Robert Kagan’s Cloudy Crystal Ball

By ANDREW J. BACEVICH

Once labeled a neoconservative, Robert Kagan is actually a Friedmanite. Like Thomas Friedman of The New York Times, Kagan specializes in elegant oversimplification, regularly producing artfully constructed polemics that are superficially persuasive but substantively misleading. Taken seriously, they can even be dangerous.

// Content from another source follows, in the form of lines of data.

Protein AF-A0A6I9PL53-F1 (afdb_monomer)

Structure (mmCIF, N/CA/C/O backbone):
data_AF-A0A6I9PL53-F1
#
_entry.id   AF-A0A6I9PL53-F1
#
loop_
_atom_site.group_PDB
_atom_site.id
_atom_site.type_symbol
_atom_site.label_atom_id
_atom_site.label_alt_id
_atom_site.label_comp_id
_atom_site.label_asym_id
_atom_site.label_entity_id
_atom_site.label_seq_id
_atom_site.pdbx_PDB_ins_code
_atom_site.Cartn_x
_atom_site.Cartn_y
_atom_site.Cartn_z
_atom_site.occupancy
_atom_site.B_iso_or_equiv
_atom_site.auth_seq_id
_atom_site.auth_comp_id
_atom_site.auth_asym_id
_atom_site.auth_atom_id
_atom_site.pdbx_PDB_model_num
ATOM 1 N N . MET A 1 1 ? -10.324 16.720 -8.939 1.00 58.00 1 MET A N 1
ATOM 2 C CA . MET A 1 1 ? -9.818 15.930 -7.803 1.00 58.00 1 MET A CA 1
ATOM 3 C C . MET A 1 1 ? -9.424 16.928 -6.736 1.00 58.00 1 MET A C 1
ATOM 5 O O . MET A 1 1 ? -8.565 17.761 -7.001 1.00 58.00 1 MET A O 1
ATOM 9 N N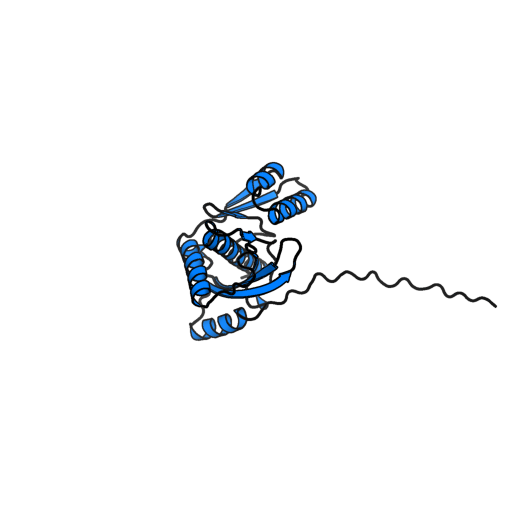 . THR A 1 2 ? -10.148 16.961 -5.623 1.00 74.12 2 THR A N 1
ATOM 10 C CA . THR A 1 2 ? -9.785 17.801 -4.474 1.00 74.12 2 THR A CA 1
ATOM 11 C C . THR A 1 2 ? -8.548 17.217 -3.781 1.00 74.12 2 THR A C 1
ATOM 13 O O . THR A 1 2 ? -8.179 16.067 -4.026 1.00 74.12 2 THR A O 1
ATOM 16 N N . GLU A 1 3 ? -7.890 17.984 -2.911 1.00 72.88 3 GLU A N 1
ATOM 17 C CA . GLU A 1 3 ? -6.740 17.481 -2.143 1.00 72.88 3 GLU A CA 1
ATOM 18 C C . GLU A 1 3 ? -7.114 16.259 -1.278 1.00 72.88 3 GLU A C 1
ATOM 20 O O . GLU A 1 3 ? -6.337 15.310 -1.157 1.00 72.88 3 GLU A O 1
ATOM 25 N N . GLY A 1 4 ? -8.342 16.238 -0.742 1.00 78.62 4 GLY A N 1
ATOM 26 C CA . GLY A 1 4 ? -8.883 15.101 0.007 1.00 78.62 4 GLY A CA 1
ATOM 27 C C . GLY A 1 4 ? -9.021 13.835 -0.843 1.00 78.62 4 GLY A C 1
ATOM 28 O O . GLY A 1 4 ? -8.648 12.752 -0.388 1.00 78.62 4 GLY A O 1
ATOM 29 N N . ASP A 1 5 ? -9.468 13.975 -2.095 1.00 84.19 5 ASP A N 1
ATOM 30 C CA . ASP A 1 5 ? -9.604 12.850 -3.030 1.00 84.19 5 ASP A CA 1
ATOM 31 C C . ASP A 1 5 ? -8.240 12.244 -3.380 1.00 84.19 5 ASP A C 1
ATOM 33 O O . ASP A 1 5 ? -8.104 11.025 -3.483 1.00 84.19 5 ASP A O 1
ATOM 37 N N . ALA A 1 6 ? -7.209 13.085 -3.537 1.00 87.50 6 ALA A N 1
ATOM 38 C CA . ALA A 1 6 ? -5.851 12.624 -3.808 1.00 87.50 6 ALA A CA 1
ATOM 39 C C . ALA A 1 6 ? -5.278 11.812 -2.644 1.00 87.50 6 ALA A C 1
ATOM 41 O O . ALA A 1 6 ? -4.739 10.728 -2.865 1.00 87.50 6 ALA A O 1
ATOM 42 N N . LYS A 1 7 ? -5.467 12.276 -1.405 1.00 89.38 7 LYS A N 1
ATOM 43 C CA . LYS A 1 7 ? -5.039 11.532 -0.213 1.00 89.38 7 LYS A CA 1
ATOM 44 C C . LYS A 1 7 ? -5.780 10.197 -0.090 1.00 89.38 7 LYS A C 1
ATOM 46 O O . LYS A 1 7 ? -5.144 9.164 0.098 1.00 89.38 7 LYS A O 1
ATOM 51 N N . ALA A 1 8 ? -7.103 10.185 -0.274 1.00 91.69 8 ALA A N 1
ATOM 52 C CA . ALA A 1 8 ? -7.893 8.949 -0.239 1.00 91.69 8 ALA A CA 1
ATOM 53 C C . ALA A 1 8 ? -7.457 7.943 -1.318 1.00 91.69 8 ALA A C 1
ATOM 55 O O . ALA A 1 8 ? -7.328 6.747 -1.042 1.00 91.69 8 ALA A O 1
ATOM 56 N N . TYR A 1 9 ? -7.164 8.425 -2.529 1.00 93.25 9 TYR A N 1
ATOM 57 C CA . TYR A 1 9 ? -6.643 7.603 -3.619 1.00 93.25 9 TYR A CA 1
ATOM 58 C C . TYR A 1 9 ? -5.305 6.947 -3.268 1.00 93.25 9 TYR A C 1
ATOM 60 O O . TYR A 1 9 ? -5.155 5.733 -3.408 1.00 93.25 9 TYR A O 1
ATOM 68 N N . TRP A 1 10 ? -4.349 7.726 -2.760 1.00 92.94 10 TRP A N 1
ATOM 69 C CA . TRP A 1 10 ? -3.017 7.225 -2.417 1.00 92.94 10 TRP A CA 1
ATOM 70 C C . TRP A 1 10 ? -3.052 6.233 -1.258 1.00 92.94 10 TRP A C 1
ATOM 72 O O . TRP A 1 10 ? -2.442 5.171 -1.366 1.00 92.94 10 TRP A O 1
ATOM 82 N N . ARG A 1 11 ? -3.851 6.498 -0.215 1.00 92.81 11 ARG A N 1
ATOM 83 C CA . ARG A 1 11 ? -4.090 5.523 0.865 1.00 92.81 11 ARG A CA 1
ATOM 84 C C . ARG A 1 11 ? -4.636 4.206 0.337 1.00 92.81 11 ARG A C 1
ATOM 86 O O . ARG A 1 11 ? -4.190 3.148 0.760 1.00 92.81 11 ARG A O 1
ATOM 93 N N . SER A 1 12 ? -5.567 4.266 -0.613 1.00 94.25 12 SER A N 1
ATOM 94 C CA . SER A 1 12 ? -6.159 3.066 -1.217 1.00 94.25 12 SER A CA 1
ATOM 95 C C . SER A 1 12 ? -5.140 2.283 -2.044 1.00 94.25 12 SER A C 1
ATOM 97 O O . SER A 1 12 ? -5.111 1.056 -1.993 1.00 94.25 12 SER A O 1
ATOM 99 N N . CYS A 1 13 ? -4.251 2.982 -2.754 1.00 95.06 13 CYS A N 1
ATOM 100 C CA . CYS A 1 13 ? -3.154 2.352 -3.487 1.00 95.06 13 CYS A CA 1
ATOM 101 C C . CYS A 1 13 ? -2.140 1.682 -2.549 1.00 95.06 13 CYS A C 1
ATOM 103 O O . CYS A 1 13 ? -1.703 0.565 -2.829 1.00 95.06 13 CYS A O 1
ATOM 105 N N . SER A 1 14 ? -1.798 2.331 -1.432 1.00 94.62 14 SER A N 1
ATOM 106 C CA . SER A 1 14 ? -0.945 1.759 -0.385 1.00 94.62 14 SER A CA 1
ATOM 107 C C . SER A 1 14 ? -1.596 0.560 0.304 1.00 94.62 14 SER A C 1
ATOM 109 O O . SER A 1 14 ? -0.925 -0.441 0.537 1.00 94.62 14 SER A O 1
ATOM 111 N N . ALA A 1 15 ? -2.900 0.625 0.579 1.00 94.38 15 ALA A N 1
ATOM 112 C CA . ALA A 1 15 ? -3.666 -0.481 1.146 1.00 94.38 15 ALA A CA 1
ATOM 113 C C . ALA A 1 15 ? -3.660 -1.713 0.224 1.00 94.38 15 ALA A C 1
ATOM 115 O O . ALA A 1 15 ? -3.407 -2.826 0.684 1.00 94.38 15 ALA A O 1
ATOM 116 N N . LEU A 1 16 ? -3.851 -1.509 -1.087 1.00 95.44 16 LEU A N 1
ATOM 117 C CA . LEU A 1 16 ? -3.698 -2.570 -2.089 1.00 95.44 16 LEU A CA 1
ATOM 118 C C . LEU A 1 16 ? -2.291 -3.166 -2.082 1.00 95.44 16 LEU A C 1
ATOM 120 O O . LEU A 1 16 ? -2.153 -4.385 -2.142 1.00 95.44 16 LEU A O 1
ATOM 124 N N . LEU A 1 17 ? -1.251 -2.333 -1.984 1.00 95.69 17 LEU A N 1
ATOM 125 C CA . LEU A 1 17 ? 0.129 -2.818 -1.933 1.00 95.69 17 LEU A CA 1
ATOM 126 C C . LEU A 1 17 ? 0.372 -3.699 -0.707 1.00 95.69 17 LEU A C 1
ATOM 128 O O . LEU A 1 17 ? 0.962 -4.768 -0.839 1.00 95.69 17 LEU A O 1
ATOM 132 N N . GLY A 1 18 ? -0.113 -3.275 0.461 1.00 94.56 18 GLY A N 1
ATOM 133 C CA . GLY A 1 18 ? -0.019 -4.053 1.694 1.00 94.56 18 GLY A CA 1
ATOM 134 C C . GLY A 1 18 ? -0.668 -5.429 1.549 1.00 94.56 18 GLY A C 1
ATOM 135 O O . GLY A 1 18 ? -0.031 -6.442 1.823 1.00 94.56 18 GLY A O 1
ATOM 136 N N . GLN A 1 19 ? -1.886 -5.475 1.005 1.00 94.69 19 GLN A N 1
ATOM 137 C CA . GLN A 1 19 ? -2.601 -6.724 0.737 1.00 94.69 19 GLN A CA 1
ATOM 138 C C . GLN A 1 19 ? -1.841 -7.650 -0.230 1.00 94.69 19 GLN A C 1
ATOM 140 O O . GLN A 1 19 ? -1.796 -8.869 -0.041 1.00 94.69 19 GLN A O 1
ATOM 145 N N . VAL A 1 20 ? -1.238 -7.083 -1.279 1.00 95.81 20 VAL A N 1
ATOM 146 C CA . VAL A 1 20 ? -0.421 -7.835 -2.242 1.00 95.81 20 VAL A CA 1
ATOM 147 C C . VAL A 1 20 ? 0.818 -8.416 -1.572 1.00 95.81 20 VAL A C 1
ATOM 149 O O . VAL A 1 20 ? 1.140 -9.573 -1.824 1.00 95.81 20 VAL A O 1
ATOM 152 N N . LEU A 1 21 ? 1.492 -7.646 -0.715 1.00 94.75 21 LEU A N 1
ATOM 153 C CA . LEU A 1 21 ? 2.663 -8.109 0.028 1.00 94.75 21 LEU A CA 1
ATOM 154 C C . LEU A 1 21 ? 2.293 -9.237 0.995 1.00 94.75 21 LEU A C 1
ATOM 156 O O . LEU A 1 21 ? 2.915 -10.293 0.947 1.00 94.75 21 LEU A O 1
ATOM 160 N N . GLU A 1 22 ? 1.244 -9.069 1.802 1.00 93.31 22 GLU A N 1
ATOM 161 C CA . GLU A 1 22 ? 0.771 -10.122 2.711 1.00 93.31 22 GLU A CA 1
ATOM 162 C C . GLU A 1 22 ? 0.405 -11.403 1.950 1.00 93.31 22 GLU A C 1
ATOM 164 O O . GLU A 1 22 ? 0.735 -12.498 2.392 1.00 93.31 22 GLU A O 1
ATOM 169 N N . THR A 1 23 ? -0.223 -11.285 0.776 1.00 93.06 23 THR A N 1
ATOM 170 C CA . THR A 1 23 ? -0.624 -12.448 -0.031 1.00 93.06 23 THR A CA 1
ATOM 171 C C . THR A 1 23 ? 0.561 -13.117 -0.732 1.00 93.06 23 THR A C 1
ATOM 173 O O . THR A 1 23 ? 0.592 -14.340 -0.833 1.00 93.06 23 THR A O 1
ATOM 176 N N . ALA A 1 24 ? 1.539 -12.346 -1.216 1.00 92.31 24 ALA A N 1
ATOM 177 C CA . ALA A 1 24 ? 2.672 -12.870 -1.980 1.00 92.31 24 ALA A CA 1
ATOM 178 C C . ALA A 1 24 ? 3.621 -13.746 -1.147 1.00 92.31 24 ALA A C 1
ATOM 180 O O . ALA A 1 24 ? 4.284 -14.613 -1.707 1.00 92.31 24 ALA A O 1
ATOM 181 N N . PHE A 1 25 ? 3.680 -13.516 0.165 1.00 89.56 25 PHE A N 1
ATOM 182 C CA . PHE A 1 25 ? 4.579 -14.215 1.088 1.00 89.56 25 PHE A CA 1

Friedman describes himself as “a big believer in the idea of the super-story, the notion that we all carry around with us a big lens, a big framework, through which we look at the world.” Fastening onto some big framework enables Friedman, in his words, to “order events, and decide what is important and what is not.” Choose the correct—or most convenient—big framework and everything becomes clear. This describes Kagan’s approach as well, along with a tendency to deploy act-now-or-all-is-lost rhetoric.

Certain policy types have a particular susceptibility to super-stories that purport to explain everything. It liberates them from actually having to think. For those eager to remain au courant, it signals which way the herd is heading.


Prominent examples of this recurring phenomenon include George Kennan’s savvy marketing of “containment” as a basis of U.S. grand strategy at the outset of the Cold War and Francis Fukuyama’s impeccably timed revelation four decades later as the Cold War was winding down that history itself had ended.